▸ TASK ITEM: Some of the lines below need repeating. Reproduce exactly those between the lines holding "ATOM 111 N N" and "ATOM 120 N N", inclusive.

[Saved data entries]
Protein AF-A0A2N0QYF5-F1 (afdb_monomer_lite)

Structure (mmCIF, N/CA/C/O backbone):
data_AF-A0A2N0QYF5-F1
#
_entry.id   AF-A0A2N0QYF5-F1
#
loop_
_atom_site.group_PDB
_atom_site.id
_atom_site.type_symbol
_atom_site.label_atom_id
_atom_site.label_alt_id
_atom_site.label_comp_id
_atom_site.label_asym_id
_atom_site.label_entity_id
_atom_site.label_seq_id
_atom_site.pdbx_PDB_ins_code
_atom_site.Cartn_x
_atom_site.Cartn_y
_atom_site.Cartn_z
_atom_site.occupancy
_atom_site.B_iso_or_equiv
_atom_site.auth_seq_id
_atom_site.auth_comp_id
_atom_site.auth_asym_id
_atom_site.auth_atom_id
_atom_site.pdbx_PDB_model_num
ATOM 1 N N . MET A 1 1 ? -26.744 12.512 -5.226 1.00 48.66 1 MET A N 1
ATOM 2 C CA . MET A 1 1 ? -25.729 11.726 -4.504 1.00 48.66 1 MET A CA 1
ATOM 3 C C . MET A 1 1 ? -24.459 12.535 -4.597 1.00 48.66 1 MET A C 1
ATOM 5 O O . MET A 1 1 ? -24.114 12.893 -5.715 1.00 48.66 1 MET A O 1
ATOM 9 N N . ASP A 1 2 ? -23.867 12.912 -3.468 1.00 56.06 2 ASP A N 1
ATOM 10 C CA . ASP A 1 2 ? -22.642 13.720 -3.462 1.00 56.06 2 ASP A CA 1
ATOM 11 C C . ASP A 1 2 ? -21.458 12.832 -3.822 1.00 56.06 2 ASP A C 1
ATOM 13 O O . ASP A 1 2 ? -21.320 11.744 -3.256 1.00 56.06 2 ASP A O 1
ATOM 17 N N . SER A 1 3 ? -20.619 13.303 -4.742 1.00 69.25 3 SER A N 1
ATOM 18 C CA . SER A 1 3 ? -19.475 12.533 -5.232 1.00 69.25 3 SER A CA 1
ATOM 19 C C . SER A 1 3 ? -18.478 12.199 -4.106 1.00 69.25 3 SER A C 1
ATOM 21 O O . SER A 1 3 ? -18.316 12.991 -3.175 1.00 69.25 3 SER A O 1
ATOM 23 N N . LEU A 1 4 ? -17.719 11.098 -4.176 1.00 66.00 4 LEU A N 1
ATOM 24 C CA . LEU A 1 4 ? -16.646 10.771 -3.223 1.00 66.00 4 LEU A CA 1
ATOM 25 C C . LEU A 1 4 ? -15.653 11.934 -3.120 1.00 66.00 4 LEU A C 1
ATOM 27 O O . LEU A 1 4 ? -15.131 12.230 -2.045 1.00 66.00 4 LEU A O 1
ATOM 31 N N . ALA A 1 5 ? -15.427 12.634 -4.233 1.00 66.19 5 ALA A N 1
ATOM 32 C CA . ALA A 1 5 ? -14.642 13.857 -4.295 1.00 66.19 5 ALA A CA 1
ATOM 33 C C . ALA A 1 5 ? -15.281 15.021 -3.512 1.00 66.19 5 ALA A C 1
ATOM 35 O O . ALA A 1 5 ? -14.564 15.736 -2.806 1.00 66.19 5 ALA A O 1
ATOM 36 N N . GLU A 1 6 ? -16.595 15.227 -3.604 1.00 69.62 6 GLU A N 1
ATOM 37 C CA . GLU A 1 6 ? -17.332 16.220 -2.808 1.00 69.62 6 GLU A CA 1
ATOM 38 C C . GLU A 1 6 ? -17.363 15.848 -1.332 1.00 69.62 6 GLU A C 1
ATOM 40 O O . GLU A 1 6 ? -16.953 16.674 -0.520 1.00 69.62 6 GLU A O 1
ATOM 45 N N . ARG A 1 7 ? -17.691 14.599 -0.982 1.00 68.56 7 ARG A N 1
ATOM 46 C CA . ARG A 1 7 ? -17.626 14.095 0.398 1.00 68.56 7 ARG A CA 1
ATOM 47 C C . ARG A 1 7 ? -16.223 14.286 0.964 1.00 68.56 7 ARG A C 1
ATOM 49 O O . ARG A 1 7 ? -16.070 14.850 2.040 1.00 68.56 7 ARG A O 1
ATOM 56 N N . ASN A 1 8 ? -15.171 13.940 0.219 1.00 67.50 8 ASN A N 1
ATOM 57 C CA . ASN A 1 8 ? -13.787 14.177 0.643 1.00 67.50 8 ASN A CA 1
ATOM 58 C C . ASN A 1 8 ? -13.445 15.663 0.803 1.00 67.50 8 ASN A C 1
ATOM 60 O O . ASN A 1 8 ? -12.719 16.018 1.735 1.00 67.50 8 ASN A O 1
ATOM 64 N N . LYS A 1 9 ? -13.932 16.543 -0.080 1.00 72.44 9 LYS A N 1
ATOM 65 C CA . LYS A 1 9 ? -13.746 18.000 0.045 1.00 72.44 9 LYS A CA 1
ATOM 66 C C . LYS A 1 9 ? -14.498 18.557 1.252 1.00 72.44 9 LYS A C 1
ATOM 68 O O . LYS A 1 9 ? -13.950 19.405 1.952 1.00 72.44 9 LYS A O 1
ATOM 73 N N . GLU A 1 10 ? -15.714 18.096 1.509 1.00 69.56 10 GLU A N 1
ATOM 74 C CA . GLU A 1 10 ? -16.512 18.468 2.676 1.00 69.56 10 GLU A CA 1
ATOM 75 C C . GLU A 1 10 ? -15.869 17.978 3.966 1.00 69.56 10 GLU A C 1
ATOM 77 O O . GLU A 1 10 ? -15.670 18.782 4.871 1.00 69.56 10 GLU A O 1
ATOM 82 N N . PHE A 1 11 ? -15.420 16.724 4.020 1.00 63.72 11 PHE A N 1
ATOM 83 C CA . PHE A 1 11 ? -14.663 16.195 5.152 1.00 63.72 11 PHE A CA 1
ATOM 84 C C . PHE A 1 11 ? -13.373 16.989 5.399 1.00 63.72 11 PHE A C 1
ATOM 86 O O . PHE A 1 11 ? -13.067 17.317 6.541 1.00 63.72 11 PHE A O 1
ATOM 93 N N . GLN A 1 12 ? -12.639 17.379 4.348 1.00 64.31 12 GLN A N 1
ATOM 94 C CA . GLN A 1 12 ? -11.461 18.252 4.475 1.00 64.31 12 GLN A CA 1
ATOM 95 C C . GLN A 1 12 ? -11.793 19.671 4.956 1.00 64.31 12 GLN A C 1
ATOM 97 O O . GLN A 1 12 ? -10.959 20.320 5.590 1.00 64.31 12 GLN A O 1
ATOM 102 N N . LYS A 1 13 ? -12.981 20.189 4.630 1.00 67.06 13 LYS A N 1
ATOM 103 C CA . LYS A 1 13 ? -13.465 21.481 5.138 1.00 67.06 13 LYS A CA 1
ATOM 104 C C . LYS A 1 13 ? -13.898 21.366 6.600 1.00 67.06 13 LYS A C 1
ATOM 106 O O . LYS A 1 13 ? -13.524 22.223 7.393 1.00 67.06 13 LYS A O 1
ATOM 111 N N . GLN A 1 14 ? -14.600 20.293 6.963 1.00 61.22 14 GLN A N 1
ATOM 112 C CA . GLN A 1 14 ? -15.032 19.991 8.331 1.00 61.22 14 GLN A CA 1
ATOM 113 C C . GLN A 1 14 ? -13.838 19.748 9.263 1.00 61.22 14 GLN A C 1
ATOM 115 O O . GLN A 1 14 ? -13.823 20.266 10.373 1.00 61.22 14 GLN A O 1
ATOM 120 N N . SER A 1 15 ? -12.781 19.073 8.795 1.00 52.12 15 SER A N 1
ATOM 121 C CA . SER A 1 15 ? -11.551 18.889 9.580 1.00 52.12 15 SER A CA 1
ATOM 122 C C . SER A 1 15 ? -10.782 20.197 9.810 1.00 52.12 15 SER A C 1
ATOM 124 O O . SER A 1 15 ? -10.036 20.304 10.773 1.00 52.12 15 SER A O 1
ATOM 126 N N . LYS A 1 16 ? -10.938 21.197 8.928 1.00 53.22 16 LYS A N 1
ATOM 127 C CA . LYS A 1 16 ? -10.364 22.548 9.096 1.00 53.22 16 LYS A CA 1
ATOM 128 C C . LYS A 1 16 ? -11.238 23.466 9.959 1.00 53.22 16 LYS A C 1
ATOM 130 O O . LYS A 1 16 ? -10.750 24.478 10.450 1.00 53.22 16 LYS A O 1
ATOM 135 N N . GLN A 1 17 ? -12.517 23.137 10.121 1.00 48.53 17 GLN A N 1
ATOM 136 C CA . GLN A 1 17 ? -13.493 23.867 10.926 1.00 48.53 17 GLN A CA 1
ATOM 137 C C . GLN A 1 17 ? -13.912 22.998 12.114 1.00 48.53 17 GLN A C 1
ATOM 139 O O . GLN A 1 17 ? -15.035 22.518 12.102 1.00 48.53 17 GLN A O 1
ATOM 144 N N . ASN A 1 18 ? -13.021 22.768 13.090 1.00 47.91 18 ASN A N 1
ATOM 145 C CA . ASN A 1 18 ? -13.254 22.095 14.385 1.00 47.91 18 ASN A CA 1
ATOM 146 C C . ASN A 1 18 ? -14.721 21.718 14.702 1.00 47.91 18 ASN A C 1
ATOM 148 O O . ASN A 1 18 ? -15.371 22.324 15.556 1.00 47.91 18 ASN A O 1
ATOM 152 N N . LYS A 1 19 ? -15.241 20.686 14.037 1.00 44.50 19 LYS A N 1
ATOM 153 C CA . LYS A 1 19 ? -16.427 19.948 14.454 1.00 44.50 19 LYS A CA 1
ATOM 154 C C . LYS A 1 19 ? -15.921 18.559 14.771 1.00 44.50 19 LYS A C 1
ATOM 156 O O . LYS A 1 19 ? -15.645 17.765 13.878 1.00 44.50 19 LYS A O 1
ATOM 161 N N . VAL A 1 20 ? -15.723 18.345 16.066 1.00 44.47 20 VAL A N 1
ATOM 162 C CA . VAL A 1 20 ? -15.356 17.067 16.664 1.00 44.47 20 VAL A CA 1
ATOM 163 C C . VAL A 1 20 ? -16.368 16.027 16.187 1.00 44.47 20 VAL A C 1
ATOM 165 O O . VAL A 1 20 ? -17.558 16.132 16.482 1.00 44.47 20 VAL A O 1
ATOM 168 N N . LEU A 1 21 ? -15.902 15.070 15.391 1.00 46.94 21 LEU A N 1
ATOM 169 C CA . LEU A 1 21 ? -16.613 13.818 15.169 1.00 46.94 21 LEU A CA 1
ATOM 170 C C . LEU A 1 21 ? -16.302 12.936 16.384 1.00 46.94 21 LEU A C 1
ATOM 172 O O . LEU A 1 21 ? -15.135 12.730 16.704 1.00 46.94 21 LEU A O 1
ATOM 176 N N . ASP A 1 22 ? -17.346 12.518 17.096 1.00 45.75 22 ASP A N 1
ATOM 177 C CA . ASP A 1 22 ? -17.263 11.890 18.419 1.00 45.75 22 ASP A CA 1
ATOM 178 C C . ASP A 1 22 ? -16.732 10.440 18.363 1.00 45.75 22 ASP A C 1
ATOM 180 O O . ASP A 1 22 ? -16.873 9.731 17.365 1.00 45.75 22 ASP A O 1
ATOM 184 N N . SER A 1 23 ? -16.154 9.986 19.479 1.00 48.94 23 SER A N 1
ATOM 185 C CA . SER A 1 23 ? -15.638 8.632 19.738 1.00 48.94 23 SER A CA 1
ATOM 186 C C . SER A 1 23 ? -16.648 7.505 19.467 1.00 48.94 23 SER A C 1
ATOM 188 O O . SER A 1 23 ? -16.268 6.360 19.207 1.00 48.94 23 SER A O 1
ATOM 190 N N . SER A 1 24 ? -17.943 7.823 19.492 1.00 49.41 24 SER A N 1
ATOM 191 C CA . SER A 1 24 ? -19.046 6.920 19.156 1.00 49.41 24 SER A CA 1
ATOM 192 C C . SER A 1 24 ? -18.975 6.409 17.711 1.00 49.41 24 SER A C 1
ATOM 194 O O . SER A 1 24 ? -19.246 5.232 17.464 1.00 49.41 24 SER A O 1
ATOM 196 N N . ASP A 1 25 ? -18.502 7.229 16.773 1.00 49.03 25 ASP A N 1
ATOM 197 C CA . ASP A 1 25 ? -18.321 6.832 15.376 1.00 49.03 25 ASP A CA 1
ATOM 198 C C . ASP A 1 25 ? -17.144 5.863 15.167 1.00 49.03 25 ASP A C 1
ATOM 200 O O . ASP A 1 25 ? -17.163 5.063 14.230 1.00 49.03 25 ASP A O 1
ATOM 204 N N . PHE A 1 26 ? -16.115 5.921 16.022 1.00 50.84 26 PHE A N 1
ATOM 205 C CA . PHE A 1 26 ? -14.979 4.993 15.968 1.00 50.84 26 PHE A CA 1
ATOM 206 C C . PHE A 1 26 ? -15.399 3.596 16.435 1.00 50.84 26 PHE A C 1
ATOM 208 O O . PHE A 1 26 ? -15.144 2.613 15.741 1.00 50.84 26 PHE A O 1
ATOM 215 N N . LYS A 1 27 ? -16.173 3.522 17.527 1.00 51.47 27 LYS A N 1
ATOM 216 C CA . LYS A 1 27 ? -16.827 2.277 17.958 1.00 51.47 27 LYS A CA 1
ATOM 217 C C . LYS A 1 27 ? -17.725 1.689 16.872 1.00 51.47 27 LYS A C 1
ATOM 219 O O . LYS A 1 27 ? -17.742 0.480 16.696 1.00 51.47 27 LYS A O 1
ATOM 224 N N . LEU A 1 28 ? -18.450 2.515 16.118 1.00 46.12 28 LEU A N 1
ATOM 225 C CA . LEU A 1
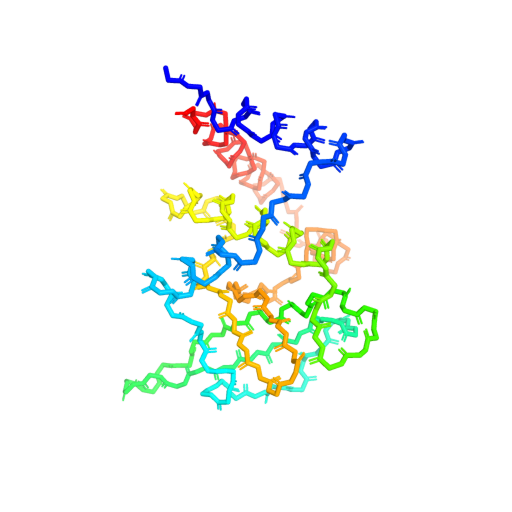 28 ? -19.292 2.040 15.013 1.00 46.12 28 LEU A CA 1
ATOM 226 C C . LEU A 1 28 ? -18.481 1.471 13.835 1.00 46.12 28 LEU A C 1
ATOM 228 O O . LEU A 1 28 ? -18.962 0.564 13.157 1.00 46.12 28 LEU A O 1
ATOM 232 N N . LEU A 1 29 ? -17.267 1.969 13.588 1.00 49.44 29 LEU A N 1
ATOM 233 C CA . LEU A 1 29 ? -16.369 1.421 12.567 1.00 49.44 29 LEU A CA 1
ATOM 234 C C . LEU A 1 29 ? -15.732 0.100 13.012 1.00 49.44 29 LEU A C 1
ATOM 236 O O . LEU A 1 29 ? -15.751 -0.839 12.225 1.00 49.44 29 LEU A O 1
ATOM 240 N N . GLU A 1 30 ? -15.257 -0.002 14.258 1.00 52.09 30 GLU A N 1
ATOM 241 C CA . GLU A 1 30 ? -14.756 -1.268 14.828 1.00 52.09 30 GLU A CA 1
ATOM 242 C C . GLU A 1 30 ? -15.841 -2.353 14.884 1.00 52.09 30 GLU A C 1
ATOM 244 O O . GLU A 1 30 ? -15.565 -3.528 14.656 1.00 52.09 30 GLU A O 1
ATOM 249 N N . VAL A 1 31 ? -17.089 -1.968 15.173 1.00 52.50 31 VAL A N 1
ATOM 250 C CA . VAL A 1 31 ? -18.218 -2.905 15.284 1.00 52.50 31 VAL A CA 1
ATOM 251 C C . VAL A 1 31 ? -18.630 -3.488 13.930 1.00 52.50 31 VAL A C 1
ATOM 253 O O . VAL A 1 31 ? -19.060 -4.638 13.877 1.00 52.50 31 VAL A O 1
ATOM 256 N N . ASN A 1 32 ? -18.502 -2.729 12.839 1.00 55.66 32 ASN A N 1
ATOM 257 C CA . ASN A 1 32 ? -18.865 -3.209 11.501 1.00 55.66 32 ASN A CA 1
ATOM 258 C C . ASN A 1 32 ? -17.681 -3.816 10.735 1.00 55.66 32 ASN A C 1
ATOM 260 O O . ASN A 1 32 ? -17.892 -4.649 9.856 1.00 55.66 32 ASN A O 1
ATOM 264 N N . GLU A 1 33 ? -16.449 -3.424 11.062 1.00 66.88 33 GLU A N 1
ATOM 265 C CA . GLU A 1 33 ? -15.228 -3.978 10.487 1.00 66.88 33 GLU A CA 1
ATOM 266 C C . GLU A 1 33 ? -14.162 -4.146 11.576 1.00 66.88 33 GLU A C 1
ATOM 268 O O . GLU A 1 33 ? -13.523 -3.163 11.970 1.00 66.88 33 GLU A O 1
ATOM 273 N N . PRO A 1 34 ? -13.967 -5.377 12.076 1.00 78.19 34 PRO A N 1
ATOM 274 C CA . PRO A 1 34 ? -13.039 -5.616 13.165 1.00 78.19 34 PRO A CA 1
ATOM 275 C C . PRO A 1 34 ? -11.605 -5.308 12.733 1.00 78.19 34 PRO A C 1
ATOM 277 O O . PRO A 1 34 ? -11.202 -5.560 11.594 1.00 78.19 34 PRO A O 1
ATOM 280 N N . LEU A 1 35 ? -10.826 -4.774 13.672 1.00 85.25 35 LEU A N 1
ATOM 281 C CA . LEU A 1 35 ? -9.396 -4.572 13.486 1.00 85.25 35 LEU A CA 1
ATOM 282 C C . LEU A 1 35 ? -8.703 -5.920 13.267 1.00 85.25 35 LEU A C 1
ATOM 284 O O . LEU A 1 35 ? -9.037 -6.918 13.906 1.00 85.25 35 LEU A O 1
ATOM 288 N N . LEU A 1 36 ? -7.709 -5.927 12.384 1.00 90.50 36 LEU A N 1
ATOM 289 C CA . LEU A 1 36 ? -6.817 -7.068 12.214 1.00 90.50 36 LEU A CA 1
ATOM 290 C C . LEU A 1 36 ? -5.919 -7.184 13.454 1.00 90.50 36 LEU A C 1
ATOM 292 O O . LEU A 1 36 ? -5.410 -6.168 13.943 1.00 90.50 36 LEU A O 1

▸ RESPONSE AREA:
ATOM 111 N N . GLN A 1 14 ? -14.600 20.293 6.963 1.00 61.22 14 GLN A N 1
ATOM 112 C CA . GLN A 1 14 ? -15.032 19.991 8.331 1.00 61.22 14 GLN A CA 1
ATOM 113 C C . GLN A 1 14 ? -13.838 19.748 9.263 1.00 61.22 14 GLN A C 1
ATOM 115 O O . GLN A 1 14 ? -13.823 20.266 10.373 1.00 61.22 14 GLN A O 1
ATOM 120 N N . SER A 1 15 ? -12.781 19.073 8.795 1.00 52.12 15 SER A N 1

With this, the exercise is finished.